Information shown: Begin
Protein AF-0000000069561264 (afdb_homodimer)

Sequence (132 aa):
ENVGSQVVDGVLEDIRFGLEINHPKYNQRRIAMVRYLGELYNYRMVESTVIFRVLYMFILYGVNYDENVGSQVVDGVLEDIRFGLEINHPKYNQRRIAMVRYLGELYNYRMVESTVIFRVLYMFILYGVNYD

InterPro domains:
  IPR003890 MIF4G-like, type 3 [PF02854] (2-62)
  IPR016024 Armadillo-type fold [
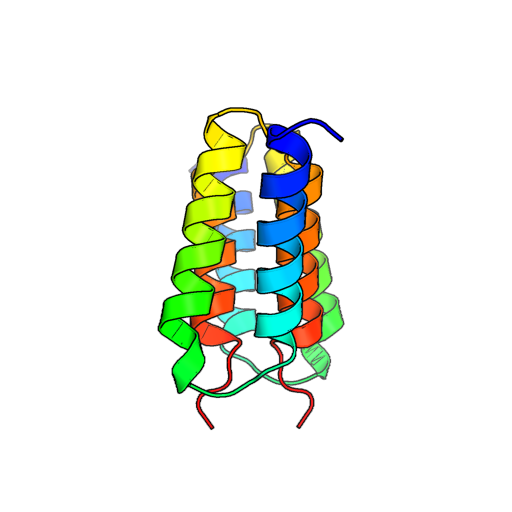SSF48371] (3-65)
  IPR039762 Nonsense-mediated mRNA decay protein Nmd2/UPF2 [PTHR12839] (2-63)

pLDDT: mean 88.74, std 12.63, range [39.91, 97.88]

Radius of gyration: 14.86 Å; Cα contacts (8 Å, |Δi|>4): 111; chains: 2; bounding box: 40×37×30 Å

Organism: Araneus ventricosus (NCBI:txid182803)

Solvent-accessible surface area (backbone atoms only — not comparable to full-atom values): 7579 Å² total; per-residue (Å²): 129,54,73,66,53,53,51,52,50,52,44,53,50,51,50,56,54,46,55,72,49,79,52,77,87,48,48,67,56,52,52,51,45,51,53,49,49,50,51,36,37,74,69,66,72,44,57,68,69,56,55,52,52,52,46,49,50,44,62,65,47,22,51,61,77,122,128,55,73,65,51,53,50,52,51,52,46,54,50,52,50,54,54,46,57,71,50,80,52,76,88,47,49,68,57,50,52,50,44,51,53,50,49,50,52,36,38,74,69,66,72,44,58,70,68,57,55,51,49,53,46,48,49,44,64,66,47,23,53,63,77,124

Structure (mmCIF, N/CA/C/O backbone):
data_AF-0000000069561264-model_v1
#
loop_
_entity.id
_entity.type
_entity.pdbx_description
1 polymer 'Regulator of nonsense transcripts 2'
#
loop_
_atom_site.group_PDB
_atom_site.id
_atom_site.type_symbol
_atom_site.label_atom_id
_atom_site.label_alt_id
_atom_site.label_comp_id
_atom_site.label_asym_id
_atom_site.label_entity_id
_atom_site.label_seq_id
_atom_site.pdbx_PDB_ins_code
_atom_site.Cartn_x
_atom_site.Cartn_y
_atom_site.Cartn_z
_atom_site.occupancy
_atom_site.B_iso_or_equiv
_atom_site.auth_seq_id
_atom_site.auth_comp_id
_atom_site.auth_asym_id
_atom_site.auth_atom_id
_atom_site.pdbx_PDB_model_num
ATOM 1 N N . GLU A 1 1 ? 20.031 15.68 -11.047 1 58.09 1 GLU A N 1
ATOM 2 C CA . GLU A 1 1 ? 19.156 14.859 -10.227 1 58.09 1 GLU A CA 1
ATOM 3 C C . GLU A 1 1 ? 19.641 14.812 -8.773 1 58.09 1 GLU A C 1
ATOM 5 O O . GLU A 1 1 ? 20.828 14.562 -8.523 1 58.09 1 GLU A O 1
ATOM 10 N N . ASN A 1 2 ? 18.984 15.469 -7.82 1 83 2 ASN A N 1
ATOM 11 C CA . ASN A 1 2 ? 19.344 15.539 -6.41 1 83 2 ASN A CA 1
ATOM 12 C C . ASN A 1 2 ? 19.469 14.148 -5.789 1 83 2 ASN A C 1
ATOM 14 O O . ASN A 1 2 ? 18.797 13.211 -6.234 1 83 2 ASN A O 1
ATOM 18 N N . VAL A 1 3 ? 20.594 13.969 -5.078 1 90.12 3 VAL A N 1
ATOM 19 C CA . VAL A 1 3 ? 20.859 12.727 -4.359 1 90.12 3 VAL A CA 1
ATOM 20 C C . VAL A 1 3 ? 19.562 12.172 -3.785 1 90.12 3 VAL A C 1
ATOM 22 O O . VAL A 1 3 ? 19.297 10.969 -3.861 1 90.12 3 VAL A O 1
ATOM 25 N N . GLY A 1 4 ? 18.688 13.078 -3.369 1 90.69 4 GLY A N 1
ATOM 26 C CA . GLY A 1 4 ? 17.406 12.688 -2.809 1 90.69 4 GLY A CA 1
ATOM 27 C C . GLY A 1 4 ? 16.484 12.055 -3.826 1 90.69 4 GLY A C 1
ATOM 28 O O . GLY A 1 4 ? 15.883 11.008 -3.559 1 90.69 4 GLY A O 1
ATOM 29 N N . SER A 1 5 ? 16.531 12.602 -4.957 1 94.31 5 SER A N 1
ATOM 30 C CA . SER A 1 5 ? 15.672 12.086 -6.012 1 94.31 5 SER A CA 1
ATOM 31 C C . SER A 1 5 ? 16.141 10.711 -6.488 1 94.31 5 SER A C 1
ATOM 33 O O . SER A 1 5 ? 15.32 9.852 -6.805 1 94.31 5 SER A O 1
ATOM 35 N N . GLN A 1 6 ? 17.453 10.594 -6.648 1 95.38 6 GLN A N 1
ATOM 36 C CA . GLN A 1 6 ? 18.016 9.32 -7.082 1 95.38 6 GLN A CA 1
ATOM 37 C C . GLN A 1 6 ? 17.672 8.211 -6.094 1 95.38 6 GLN A C 1
ATOM 39 O O . GLN A 1 6 ? 17.406 7.074 -6.496 1 95.38 6 GLN A O 1
ATOM 44 N N . VAL A 1 7 ? 17.719 8.539 -4.797 1 95.88 7 VAL A N 1
ATOM 45 C CA . VAL A 1 7 ? 17.375 7.562 -3.76 1 95.88 7 VAL A CA 1
ATOM 46 C C . VAL A 1 7 ? 15.914 7.156 -3.885 1 95.88 7 VAL A C 1
ATOM 48 O O . VAL A 1 7 ? 15.594 5.965 -3.91 1 95.88 7 VAL A O 1
ATOM 51 N N . VAL A 1 8 ? 15.078 8.078 -4.066 1 96.25 8 VAL A N 1
ATOM 52 C CA . VAL A 1 8 ? 13.648 7.82 -4.203 1 96.25 8 VAL A CA 1
ATOM 53 C C . VAL A 1 8 ? 13.398 6.941 -5.426 1 96.25 8 VAL A C 1
ATOM 55 O O . VAL A 1 8 ? 12.711 5.918 -5.328 1 96.25 8 VAL A O 1
ATOM 58 N N . ASP A 1 9 ? 14.07 7.348 -6.52 1 96.56 9 ASP A N 1
ATOM 59 C CA . ASP A 1 9 ? 13.898 6.59 -7.758 1 96.56 9 ASP A CA 1
ATOM 60 C C . ASP A 1 9 ? 14.391 5.152 -7.586 1 96.56 9 ASP A C 1
ATOM 62 O O . ASP A 1 9 ? 13.766 4.215 -8.094 1 96.56 9 ASP A O 1
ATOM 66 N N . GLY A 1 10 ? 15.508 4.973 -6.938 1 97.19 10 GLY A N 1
Information shown: End
• _What to do_:
Copy out all the records exactly as they read, and omit the pictures.

• _Exercise answer_:
Protein AF-0000000069561264 (afdb_homodimer)

Sequence (132 aa):
ENVGSQVVDGVLEDIRFGLEINHPKYNQRRIAMVRYLGELYNYRMVESTVIFRVLYMFILYGVNYDENVGSQVVDGVLEDIRFGLEINHPKYNQRRIAMVRYLGELYNYRMVESTVIFRVLYMFILYGVNYD

InterPro domains:
  IPR003890 MIF4G-like, type 3 [PF02854] (2-62)
  IPR016024 Armadillo-type fold [
SSF48371] (3-65)
  IPR039762 Nonsense-mediated mRNA decay protein Nmd2/UPF2 [PTHR12839] (2-63)

pLDDT: mean 88.74, std 12.63, range [39.91, 97.88]

Radius of gyration: 14.86 Å; Cα contacts (8 Å, |Δi|>4): 111; chains: 2; bounding box: 40×37×30 Å

Organism: Araneus ventricosus (NCBI:txid182803)

Solvent-accessible surface area (backbone atoms only — not comparable to full-atom values): 7579 Å² total; per-residue (Å²): 129,54,73,66,53,53,51,52,50,52,44,53,50,51,50,56,54,46,55,72,49,79,52,77,87,48,48,67,56,52,52,51,45,51,53,49,49,50,51,36,37,74,69,66,72,44,57,68,69,56,55,52,52,52,46,49,50,44,62,65,47,22,51,61,77,122,128,55,73,65,51,53,50,52,51,52,46,54,50,52,50,54,54,46,57,71,50,80,52,76,88,47,49,68,57,50,52,50,44,51,53,50,49,50,52,36,38,74,69,66,72,44,58,70,68,57,55,51,49,53,46,48,49,44,64,66,47,23,53,63,77,124

Structure (mmCIF, N/CA/C/O backbone):
data_AF-0000000069561264-model_v1
#
loop_
_entity.id
_entity.type
_entity.pdbx_description
1 polymer 'Regulator of nonsense transcripts 2'
#
loop_
_atom_site.group_PDB
_atom_site.id
_atom_site.type_symbol
_atom_site.label_atom_id
_atom_site.label_alt_id
_atom_site.label_comp_id
_atom_site.label_asym_id
_atom_site.label_entity_id
_atom_site.label_seq_id
_atom_site.pdbx_PDB_ins_code
_atom_site.Cartn_x
_atom_site.Cartn_y
_atom_site.Cartn_z
_atom_site.occupancy
_atom_site.B_iso_or_equiv
_atom_site.auth_seq_id
_atom_site.auth_comp_id
_atom_site.auth_asym_id
_atom_site.auth_atom_id
_atom_site.pdbx_PDB_model_num
ATOM 1 N N . GLU A 1 1 ? 20.031 15.68 -11.047 1 58.09 1 GLU A N 1
ATOM 2 C CA . GLU A 1 1 ? 19.156 14.859 -10.227 1 58.09 1 GLU A CA 1
ATOM 3 C C . GLU A 1 1 ? 19.641 14.812 -8.773 1 58.09 1 GLU A C 1
ATOM 5 O O . GLU A 1 1 ? 20.828 14.562 -8.523 1 58.09 1 GLU A O 1
ATOM 10 N N . ASN A 1 2 ? 18.984 15.469 -7.82 1 83 2 ASN A N 1
ATOM 11 C CA . ASN A 1 2 ? 19.344 15.539 -6.41 1 83 2 ASN A CA 1
ATOM 12 C C . ASN A 1 2 ? 19.469 14.148 -5.789 1 83 2 ASN A C 1
ATOM 14 O O . ASN A 1 2 ? 18.797 13.211 -6.234 1 83 2 ASN A O 1
ATOM 18 N N . VAL A 1 3 ? 20.594 13.969 -5.078 1 90.12 3 VAL A N 1
ATOM 19 C CA . VAL A 1 3 ? 20.859 12.727 -4.359 1 90.12 3 VAL A CA 1
ATOM 20 C C . VAL A 1 3 ? 19.562 12.172 -3.785 1 90.12 3 VAL A C 1
ATOM 22 O O . VAL A 1 3 ? 19.297 10.969 -3.861 1 90.12 3 VAL A O 1
ATOM 25 N N . GLY A 1 4 ? 18.688 13.078 -3.369 1 90.69 4 GLY A N 1
ATOM 26 C CA . GLY A 1 4 ? 17.406 12.688 -2.809 1 90.69 4 GLY A CA 1
ATOM 27 C C . GLY A 1 4 ? 16.484 12.055 -3.826 1 90.69 4 GLY A C 1
ATOM 28 O O . GLY A 1 4 ? 15.883 11.008 -3.559 1 90.69 4 GLY A O 1
ATOM 29 N N . SER A 1 5 ? 16.531 12.602 -4.957 1 94.31 5 SER A N 1
ATOM 30 C CA . SER A 1 5 ? 15.672 12.086 -6.012 1 94.31 5 SER A CA 1
ATOM 31 C C . SER A 1 5 ? 16.141 10.711 -6.488 1 94.31 5 SER A C 1
ATOM 33 O O . SER A 1 5 ? 15.32 9.852 -6.805 1 94.31 5 SER A O 1
ATOM 35 N N . GLN A 1 6 ? 17.453 10.594 -6.648 1 95.38 6 GLN A N 1
ATOM 36 C CA . GLN A 1 6 ? 18.016 9.32 -7.082 1 95.38 6 GLN A CA 1
ATOM 37 C C . GLN A 1 6 ? 17.672 8.211 -6.094 1 95.38 6 GLN A C 1
ATOM 39 O O . GLN A 1 6 ? 17.406 7.074 -6.496 1 95.38 6 GLN A O 1
ATOM 44 N N . VAL A 1 7 ? 17.719 8.539 -4.797 1 95.88 7 VAL A N 1
ATOM 45 C CA . VAL A 1 7 ? 17.375 7.562 -3.76 1 95.88 7 VAL A CA 1
ATOM 46 C C . VAL A 1 7 ? 15.914 7.156 -3.885 1 95.88 7 VAL A C 1
ATOM 48 O O . VAL A 1 7 ? 15.594 5.965 -3.91 1 95.88 7 VAL A O 1
ATOM 51 N N . VAL A 1 8 ? 15.078 8.078 -4.066 1 96.25 8 VAL A N 1
ATOM 52 C CA . VAL A 1 8 ? 13.648 7.82 -4.203 1 96.25 8 VAL A CA 1
ATOM 53 C C . VAL A 1 8 ? 13.398 6.941 -5.426 1 96.25 8 VAL A C 1
ATOM 55 O O . VAL A 1 8 ? 12.711 5.918 -5.328 1 96.25 8 VAL A O 1
ATOM 58 N N . ASP A 1 9 ? 14.07 7.348 -6.52 1 96.56 9 ASP A N 1
ATOM 59 C CA . ASP A 1 9 ? 13.898 6.59 -7.758 1 96.56 9 ASP A CA 1
ATOM 60 C C . ASP A 1 9 ? 14.391 5.152 -7.586 1 96.56 9 ASP A C 1
ATOM 62 O O . ASP A 1 9 ? 13.766 4.215 -8.094 1 96.56 9 ASP A O 1
ATOM 66 N N . GLY A 1 10 ? 15.508 4.973 -6.938 1 97.19 10 GLY A N 1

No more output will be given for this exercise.